THE FACTS: It's true there's no evidence Romney's wealthy family gave him a trust fund, or helped him secure a job at Bain Capital, where he would ultimately make his fortune. But it's not entirely the case that his success is wholly the result of his own hard work.
Romney's father, George, was an automobile industry CEO and a Michigan governor. He paid for Mitt to attend the Cranbrook School, a private boarding school in the Detroit area. The education didn't hurt Romney's ability to get into Harvard, where he earned law and business degrees in 1975.
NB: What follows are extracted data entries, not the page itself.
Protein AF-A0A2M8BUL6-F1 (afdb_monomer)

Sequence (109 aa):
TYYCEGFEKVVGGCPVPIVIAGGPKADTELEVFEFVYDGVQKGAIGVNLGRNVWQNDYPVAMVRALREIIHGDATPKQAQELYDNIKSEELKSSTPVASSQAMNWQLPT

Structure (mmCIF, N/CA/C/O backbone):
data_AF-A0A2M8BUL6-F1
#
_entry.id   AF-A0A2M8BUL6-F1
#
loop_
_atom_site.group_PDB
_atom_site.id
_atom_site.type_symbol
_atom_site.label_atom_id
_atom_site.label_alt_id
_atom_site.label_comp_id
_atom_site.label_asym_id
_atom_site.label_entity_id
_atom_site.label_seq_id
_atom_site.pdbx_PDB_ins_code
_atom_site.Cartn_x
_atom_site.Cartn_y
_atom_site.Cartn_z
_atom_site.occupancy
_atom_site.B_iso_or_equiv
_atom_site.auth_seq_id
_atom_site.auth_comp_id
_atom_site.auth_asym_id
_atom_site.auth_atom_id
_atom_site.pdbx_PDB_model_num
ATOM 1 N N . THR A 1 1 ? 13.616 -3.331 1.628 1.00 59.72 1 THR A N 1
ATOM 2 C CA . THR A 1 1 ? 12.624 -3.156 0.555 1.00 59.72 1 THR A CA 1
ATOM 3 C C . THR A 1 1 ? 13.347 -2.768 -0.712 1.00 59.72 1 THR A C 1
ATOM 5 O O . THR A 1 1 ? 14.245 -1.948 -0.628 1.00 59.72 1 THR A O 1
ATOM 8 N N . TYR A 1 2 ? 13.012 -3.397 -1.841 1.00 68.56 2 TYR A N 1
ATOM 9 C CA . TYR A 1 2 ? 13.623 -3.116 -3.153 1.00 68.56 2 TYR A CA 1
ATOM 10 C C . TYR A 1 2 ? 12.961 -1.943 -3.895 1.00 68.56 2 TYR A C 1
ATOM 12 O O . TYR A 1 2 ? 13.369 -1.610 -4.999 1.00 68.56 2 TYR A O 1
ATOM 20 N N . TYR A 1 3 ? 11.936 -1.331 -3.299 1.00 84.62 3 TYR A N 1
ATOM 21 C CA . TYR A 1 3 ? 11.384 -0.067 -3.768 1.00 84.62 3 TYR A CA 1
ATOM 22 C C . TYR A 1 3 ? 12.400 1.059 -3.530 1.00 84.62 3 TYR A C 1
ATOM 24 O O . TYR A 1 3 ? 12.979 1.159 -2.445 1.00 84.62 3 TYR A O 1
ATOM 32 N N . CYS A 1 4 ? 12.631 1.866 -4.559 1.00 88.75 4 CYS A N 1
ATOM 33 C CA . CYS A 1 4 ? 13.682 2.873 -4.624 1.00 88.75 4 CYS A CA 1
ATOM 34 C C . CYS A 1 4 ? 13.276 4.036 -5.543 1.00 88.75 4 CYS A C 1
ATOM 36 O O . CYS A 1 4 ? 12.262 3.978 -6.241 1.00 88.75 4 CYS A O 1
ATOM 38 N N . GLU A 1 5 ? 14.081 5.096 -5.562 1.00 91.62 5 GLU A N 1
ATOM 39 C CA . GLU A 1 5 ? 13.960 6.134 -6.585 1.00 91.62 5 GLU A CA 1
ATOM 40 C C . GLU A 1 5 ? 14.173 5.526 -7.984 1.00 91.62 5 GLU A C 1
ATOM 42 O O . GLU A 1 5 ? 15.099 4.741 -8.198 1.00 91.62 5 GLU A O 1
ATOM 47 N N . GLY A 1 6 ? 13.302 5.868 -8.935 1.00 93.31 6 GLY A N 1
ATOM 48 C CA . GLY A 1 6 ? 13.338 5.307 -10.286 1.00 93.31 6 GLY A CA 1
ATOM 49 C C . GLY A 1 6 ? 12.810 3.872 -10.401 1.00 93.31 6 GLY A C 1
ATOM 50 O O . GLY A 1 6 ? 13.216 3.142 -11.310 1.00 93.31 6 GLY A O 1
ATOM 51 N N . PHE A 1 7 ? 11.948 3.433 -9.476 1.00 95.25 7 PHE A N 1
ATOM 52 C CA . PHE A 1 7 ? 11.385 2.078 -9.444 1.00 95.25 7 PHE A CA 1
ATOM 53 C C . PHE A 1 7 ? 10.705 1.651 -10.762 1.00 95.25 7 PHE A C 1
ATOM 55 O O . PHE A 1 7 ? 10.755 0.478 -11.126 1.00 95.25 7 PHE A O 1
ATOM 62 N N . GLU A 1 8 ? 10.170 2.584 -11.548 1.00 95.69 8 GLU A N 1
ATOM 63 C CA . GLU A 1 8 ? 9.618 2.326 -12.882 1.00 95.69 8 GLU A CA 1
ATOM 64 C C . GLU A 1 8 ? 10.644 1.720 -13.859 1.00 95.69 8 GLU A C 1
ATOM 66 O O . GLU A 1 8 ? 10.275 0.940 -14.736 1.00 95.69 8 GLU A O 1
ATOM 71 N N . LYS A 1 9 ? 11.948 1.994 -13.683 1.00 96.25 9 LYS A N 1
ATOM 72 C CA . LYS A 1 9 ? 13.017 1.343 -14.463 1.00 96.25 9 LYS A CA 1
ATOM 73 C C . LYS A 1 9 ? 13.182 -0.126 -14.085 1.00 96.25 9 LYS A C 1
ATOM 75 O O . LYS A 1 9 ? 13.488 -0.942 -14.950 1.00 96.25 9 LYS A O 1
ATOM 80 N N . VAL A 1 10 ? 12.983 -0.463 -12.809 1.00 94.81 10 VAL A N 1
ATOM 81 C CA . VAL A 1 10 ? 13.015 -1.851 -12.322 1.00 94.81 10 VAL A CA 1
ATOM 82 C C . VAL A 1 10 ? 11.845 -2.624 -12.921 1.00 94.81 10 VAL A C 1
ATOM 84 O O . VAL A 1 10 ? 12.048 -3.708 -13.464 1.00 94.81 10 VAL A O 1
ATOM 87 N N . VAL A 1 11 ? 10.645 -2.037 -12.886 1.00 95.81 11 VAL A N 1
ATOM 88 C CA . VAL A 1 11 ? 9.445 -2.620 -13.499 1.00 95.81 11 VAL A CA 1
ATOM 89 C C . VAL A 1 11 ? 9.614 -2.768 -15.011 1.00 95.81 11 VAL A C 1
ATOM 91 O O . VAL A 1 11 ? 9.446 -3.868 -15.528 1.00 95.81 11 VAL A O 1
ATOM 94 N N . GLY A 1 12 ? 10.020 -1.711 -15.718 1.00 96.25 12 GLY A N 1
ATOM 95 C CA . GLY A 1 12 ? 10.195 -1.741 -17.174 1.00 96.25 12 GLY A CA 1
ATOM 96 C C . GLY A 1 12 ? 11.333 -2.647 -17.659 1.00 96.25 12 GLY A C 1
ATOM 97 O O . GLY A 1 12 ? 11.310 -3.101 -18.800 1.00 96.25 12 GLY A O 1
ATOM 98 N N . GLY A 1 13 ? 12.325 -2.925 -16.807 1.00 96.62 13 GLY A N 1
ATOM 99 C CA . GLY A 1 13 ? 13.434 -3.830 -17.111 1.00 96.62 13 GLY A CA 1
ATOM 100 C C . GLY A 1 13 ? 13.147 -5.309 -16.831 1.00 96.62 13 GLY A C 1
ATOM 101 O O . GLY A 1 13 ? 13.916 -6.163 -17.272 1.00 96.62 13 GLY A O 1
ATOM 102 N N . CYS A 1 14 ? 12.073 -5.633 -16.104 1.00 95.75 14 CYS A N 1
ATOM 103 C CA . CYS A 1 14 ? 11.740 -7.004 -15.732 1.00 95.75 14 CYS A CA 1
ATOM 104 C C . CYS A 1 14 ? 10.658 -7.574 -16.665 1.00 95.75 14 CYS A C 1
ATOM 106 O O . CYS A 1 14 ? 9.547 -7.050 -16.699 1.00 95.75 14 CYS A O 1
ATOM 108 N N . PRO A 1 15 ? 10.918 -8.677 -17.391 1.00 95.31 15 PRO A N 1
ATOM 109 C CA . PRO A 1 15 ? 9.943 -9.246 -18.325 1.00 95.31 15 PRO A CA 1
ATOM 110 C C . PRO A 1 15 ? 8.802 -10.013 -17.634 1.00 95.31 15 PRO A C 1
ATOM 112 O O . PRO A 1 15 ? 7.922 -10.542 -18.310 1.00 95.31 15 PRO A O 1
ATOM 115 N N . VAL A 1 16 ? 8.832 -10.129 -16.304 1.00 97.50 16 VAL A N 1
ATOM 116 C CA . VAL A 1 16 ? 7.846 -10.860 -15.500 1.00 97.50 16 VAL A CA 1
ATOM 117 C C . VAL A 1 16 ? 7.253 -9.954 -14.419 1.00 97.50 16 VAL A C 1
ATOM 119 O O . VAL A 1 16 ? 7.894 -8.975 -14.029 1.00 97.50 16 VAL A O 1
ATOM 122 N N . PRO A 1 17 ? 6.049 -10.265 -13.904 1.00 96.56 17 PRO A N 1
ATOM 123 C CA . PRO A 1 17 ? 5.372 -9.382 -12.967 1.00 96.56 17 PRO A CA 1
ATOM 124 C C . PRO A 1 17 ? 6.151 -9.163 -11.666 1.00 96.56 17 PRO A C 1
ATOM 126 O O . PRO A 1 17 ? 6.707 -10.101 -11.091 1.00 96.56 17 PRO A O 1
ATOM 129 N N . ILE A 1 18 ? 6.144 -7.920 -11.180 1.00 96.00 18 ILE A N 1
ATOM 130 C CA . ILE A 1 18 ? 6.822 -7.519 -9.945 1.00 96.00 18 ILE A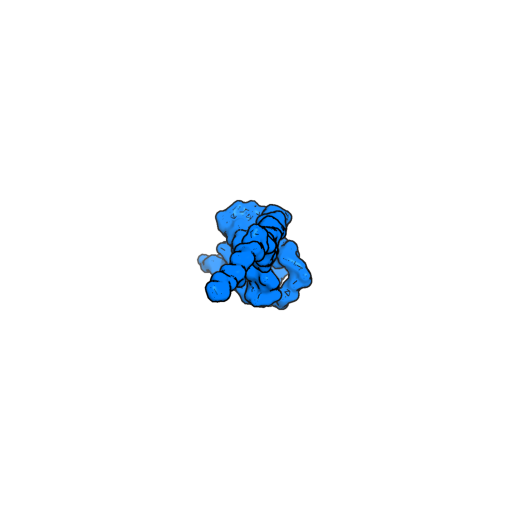 CA 1
ATOM 131 C C . ILE A 1 18 ? 5.805 -7.313 -8.825 1.00 96.00 18 ILE A C 1
ATOM 133 O O . ILE A 1 18 ? 4.794 -6.633 -9.004 1.00 96.00 18 ILE A O 1
ATOM 137 N N . VAL A 1 19 ? 6.129 -7.841 -7.644 1.00 95.62 19 VAL A N 1
ATOM 138 C CA . VAL A 1 19 ? 5.455 -7.520 -6.381 1.00 95.62 19 VAL A CA 1
ATOM 139 C C . VAL A 1 19 ? 6.423 -6.827 -5.427 1.00 95.62 19 VAL A C 1
ATOM 141 O O . VAL A 1 19 ? 7.615 -7.143 -5.397 1.00 95.62 19 VAL A O 1
ATOM 144 N N . ILE A 1 20 ? 5.922 -5.892 -4.621 1.00 94.00 20 ILE A N 1
ATOM 145 C CA . ILE A 1 20 ? 6.754 -5.127 -3.687 1.00 94.00 20 ILE A CA 1
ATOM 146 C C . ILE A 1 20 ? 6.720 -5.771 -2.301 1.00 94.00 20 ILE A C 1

While Romney appears to have gotten a job at Bain out of college on his own, the Boston Globe book "The Real Romney" reports that Romney's parents helped him and his wife buy their first home when he was in his early 20s.
On Thursday night, the Romney campaign did not dispute the finding that Romney's parents helped pay for that house, in the Boston suburb of Belmont.

ROMNEY: "The executive order is a beginning process. It's one thing, but it doesn't completely eliminate Obamacare. ... We have to go after a complete repeal. And that's going to have to have to happen with a House and a Senate, hopefully, that are Republican."
THE FACTS: With that statement, Romney essentially corrected his repeated suggestions in early debates and speeches that he would eliminate President Barack Obama's health care law with a stroke of the pen on his first day in office — a power no president has.
In one variation of the claim, he had vowed in a Sept. 7 debate that on Day One, he would sign an executive order "granting a waiver from Obamacare to all 50 states." This, despite the fact that the law lays out an onerous process for letting individual states off the hook from its requirements, and that process cannot begin until 2017.
Now he acknowledges the political reality that a Republican president would need Republican control of Congress to have a strong shot at repealing the law.